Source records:
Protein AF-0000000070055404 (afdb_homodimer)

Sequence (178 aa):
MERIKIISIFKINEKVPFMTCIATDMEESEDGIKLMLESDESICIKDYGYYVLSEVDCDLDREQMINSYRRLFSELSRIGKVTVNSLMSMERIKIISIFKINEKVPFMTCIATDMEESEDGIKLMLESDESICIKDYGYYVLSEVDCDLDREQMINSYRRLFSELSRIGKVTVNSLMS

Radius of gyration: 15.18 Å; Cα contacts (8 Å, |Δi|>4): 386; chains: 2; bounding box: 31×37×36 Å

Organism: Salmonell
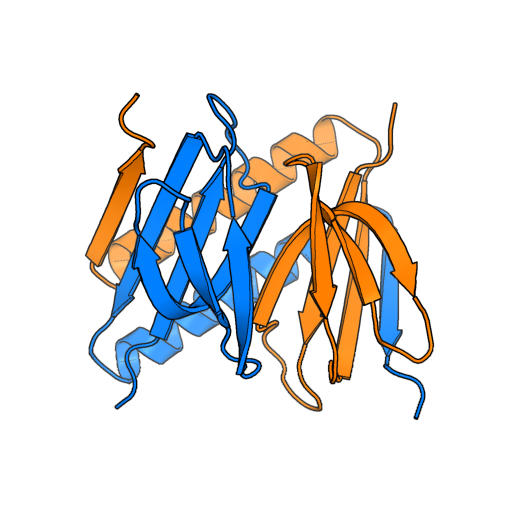a arizonae (strain ATCC BAA-731 / CDC346-86 / RSK2980) (NCBI:txid41514)

Structure (mmCIF, N/CA/C/O backbone):
data_AF-0000000070055404-model_v1
#
loop_
_entity.id
_entity.type
_entity.pdbx_description
1 polymer 'Uncharacterized protein'
#
loop_
_atom_site.group_PDB
_atom_site.id
_atom_site.type_symbol
_atom_site.label_atom_id
_atom_site.label_alt_id
_atom_site.label_comp_id
_atom_site.label_asym_id
_atom_site.label_entity_id
_atom_site.label_seq_id
_atom_site.pdbx_PDB_ins_code
_atom_site.Cartn_x
_atom_site.Cartn_y
_atom_site.Cartn_z
_atom_site.occupancy
_atom_site.B_iso_or_equiv
_atom_site.auth_seq_id
_atom_site.auth_comp_id
_atom_site.auth_asym_id
_atom_site.auth_atom_id
_atom_site.pdbx_PDB_model_num
ATOM 1 N N . MET A 1 1 ? 6.516 -13.508 -18.406 1 46.88 1 MET A N 1
ATOM 2 C CA . MET A 1 1 ? 5.578 -12.547 -17.844 1 46.88 1 MET A CA 1
ATOM 3 C C . MET A 1 1 ? 5.867 -12.305 -16.359 1 46.88 1 MET A C 1
ATOM 5 O O . MET A 1 1 ? 6.074 -13.258 -15.602 1 46.88 1 MET A O 1
ATOM 9 N N . GLU A 1 2 ? 6.422 -11.039 -16.047 1 59.62 2 GLU A N 1
ATOM 10 C CA . GLU A 1 2 ? 7.023 -10.883 -14.719 1 59.62 2 GLU A CA 1
ATOM 11 C C . GLU A 1 2 ? 5.961 -10.914 -13.625 1 59.62 2 GLU A C 1
ATOM 13 O O . GLU A 1 2 ? 4.918 -10.273 -13.75 1 59.62 2 GLU A O 1
ATOM 18 N N . ARG A 1 3 ? 5.973 -11.93 -12.82 1 74.12 3 ARG A N 1
ATOM 19 C CA . ARG A 1 3 ? 5.051 -12.18 -11.719 1 74.12 3 ARG A CA 1
ATOM 20 C C . ARG A 1 3 ? 4.91 -10.938 -10.836 1 74.12 3 ARG A C 1
ATOM 22 O O . ARG A 1 3 ? 5.906 -10.289 -10.508 1 74.12 3 ARG A O 1
ATOM 29 N N . ILE A 1 4 ? 3.699 -10.352 -10.922 1 82.25 4 ILE A N 1
ATOM 30 C CA . ILE A 1 4 ? 3.469 -9.219 -10.023 1 82.25 4 ILE A CA 1
ATOM 31 C C . ILE A 1 4 ? 2.896 -9.727 -8.703 1 82.25 4 ILE A C 1
ATOM 33 O O . ILE A 1 4 ? 2.195 -10.734 -8.664 1 82.25 4 ILE A O 1
ATOM 37 N N . LYS A 1 5 ? 3.393 -9.117 -7.66 1 90.19 5 LYS A N 1
ATOM 38 C CA . LYS A 1 5 ? 2.938 -9.422 -6.305 1 90.19 5 LYS A CA 1
ATOM 39 C C . LYS A 1 5 ? 2.268 -8.211 -5.668 1 90.19 5 LYS A C 1
ATOM 41 O O . LYS A 1 5 ? 2.715 -7.078 -5.855 1 90.19 5 LYS A O 1
ATOM 46 N N . ILE A 1 6 ? 1.163 -8.422 -5.094 1 95.06 6 ILE A N 1
ATOM 47 C CA . ILE A 1 6 ? 0.626 -7.426 -4.18 1 95.06 6 ILE A CA 1
ATOM 48 C C . ILE A 1 6 ? 0.866 -7.867 -2.736 1 95.06 6 ILE A C 1
ATOM 50 O O . ILE A 1 6 ? 0.427 -8.945 -2.328 1 95.06 6 ILE A O 1
ATOM 54 N N . ILE A 1 7 ? 1.57 -7.043 -2.029 1 96.06 7 ILE A N 1
ATOM 55 C CA . ILE A 1 7 ? 1.881 -7.383 -0.645 1 96.06 7 ILE A CA 1
ATOM 56 C C . ILE A 1 7 ? 1.352 -6.289 0.283 1 96.06 7 ILE A C 1
ATOM 58 O O . ILE A 1 7 ? 1.504 -5.098 0.001 1 96.06 7 ILE A O 1
ATOM 62 N N . SER A 1 8 ? 0.643 -6.656 1.321 1 96.88 8 SER A N 1
ATOM 63 C CA . SER A 1 8 ? 0.209 -5.781 2.408 1 96.88 8 SER A CA 1
ATOM 64 C C . SER A 1 8 ? 0.909 -6.137 3.715 1 96.88 8 SER A C 1
ATOM 66 O O . SER A 1 8 ? 0.88 -7.293 4.148 1 96.88 8 SER A O 1
ATOM 68 N N . ILE A 1 9 ? 1.535 -5.191 4.348 1 96.5 9 ILE A N 1
ATOM 69 C CA . ILE A 1 9 ? 2.361 -5.441 5.527 1 96.5 9 ILE A CA 1
ATOM 70 C C . ILE A 1 9 ? 1.722 -4.793 6.75 1 96.5 9 ILE A C 1
ATOM 72 O O . ILE A 1 9 ? 1.294 -3.637 6.699 1 96.5 9 ILE A O 1
ATOM 76 N N . PHE A 1 10 ? 1.733 -5.535 7.887 1 94.81 10 PHE A N 1
ATOM 77 C CA . PHE A 1 10 ? 1.048 -5.145 9.109 1 94.81 10 PHE A CA 1
ATOM 78 C C . PHE A 1 10 ? 2.021 -5.094 10.281 1 94.81 10 PHE A C 1
ATOM 80 O O . PHE A 1 10 ? 2.99 -5.855 10.328 1 94.81 10 PHE A O 1
ATOM 87 N N . LYS A 1 11 ? 1.71 -4.16 11.18 1 91.5 11 LYS A N 1
ATOM 88 C CA . LYS A 1 11 ? 2.309 -4.273 12.508 1 91.5 11 LYS A CA 1
ATOM 89 C C . LYS A 1 11 ? 1.65 -5.391 13.312 1 91.5 11 LYS A C 1
ATOM 91 O O . LYS A 1 11 ? 0.589 -5.891 12.938 1 91.5 11 LYS A O 1
ATOM 96 N N . ILE A 1 12 ? 2.312 -5.695 14.367 1 89.19 12 ILE A N 1
ATOM 97 C CA . ILE A 1 12 ? 1.771 -6.746 15.227 1 89.19 12 ILE A CA 1
ATOM 98 C C . ILE A 1 12 ? 0.392 -6.332 15.734 1 89.19 12 ILE A C 1
ATOM 100 O O . ILE A 1 12 ? 0.205 -5.199 16.188 1 89.19 12 ILE A O 1
ATOM 104 N N . ASN A 1 13 ? -0.594 -7.18 15.547 1 86.81 13 ASN A N 1
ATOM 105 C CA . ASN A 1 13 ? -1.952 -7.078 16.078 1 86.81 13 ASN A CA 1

WORK ITEM:
Write out the records above exactly. Begin with the first line, end with the line holding "ATOM 2 C CA", and drop the pictures.

EXERCISE SOLUTION:
Protein AF-0000000070055404 (afdb_homodimer)

Sequence (178 aa):
MERIKIISIFKINEKVPFMTCIATDMEESEDGIKLMLESDESICIKDYGYYVLSEVDCDLDREQMINSYRRLFSELSRIGKVTVNSLMSMERIKIISIFKINEKVPFMTCIATDMEESEDGIKLMLESDESICIKDYGYYVLSEVDCDLDREQMINSYRRLFSELSRIGKVTVNSLMS

Radius of gyration: 15.18 Å; Cα contacts (8 Å, |Δi|>4): 386; chains: 2; bounding box: 31×37×36 Å

Organism: Salmonell
a arizonae (strain ATCC BAA-731 / CDC346-86 / RSK2980) (NCBI:txid41514)

Structure (mmCIF, N/CA/C/O backbone):
data_AF-0000000070055404-model_v1
#
loop_
_entity.id
_entity.type
_entity.pdbx_description
1 polymer 'Uncharacterized protein'
#
loop_
_atom_site.group_PDB
_atom_site.id
_atom_site.type_symbol
_atom_site.label_atom_id
_atom_site.label_alt_id
_atom_site.label_comp_id
_atom_site.label_asym_id
_atom_site.label_entity_id
_atom_site.label_seq_id
_atom_site.pdbx_PDB_ins_code
_atom_site.Cartn_x
_atom_site.Cartn_y
_atom_site.Cartn_z
_atom_site.occupancy
_atom_site.B_iso_or_equiv
_atom_site.auth_seq_id
_atom_site.auth_comp_id
_atom_site.auth_asym_id
_atom_site.auth_atom_id
_atom_site.pdbx_PDB_model_num
ATOM 1 N N . MET A 1 1 ? 6.516 -13.508 -18.406 1 46.88 1 MET A N 1
ATOM 2 C CA . MET A 1 1 ? 5.578 -12.547 -17.844 1 46.88 1 MET A CA 1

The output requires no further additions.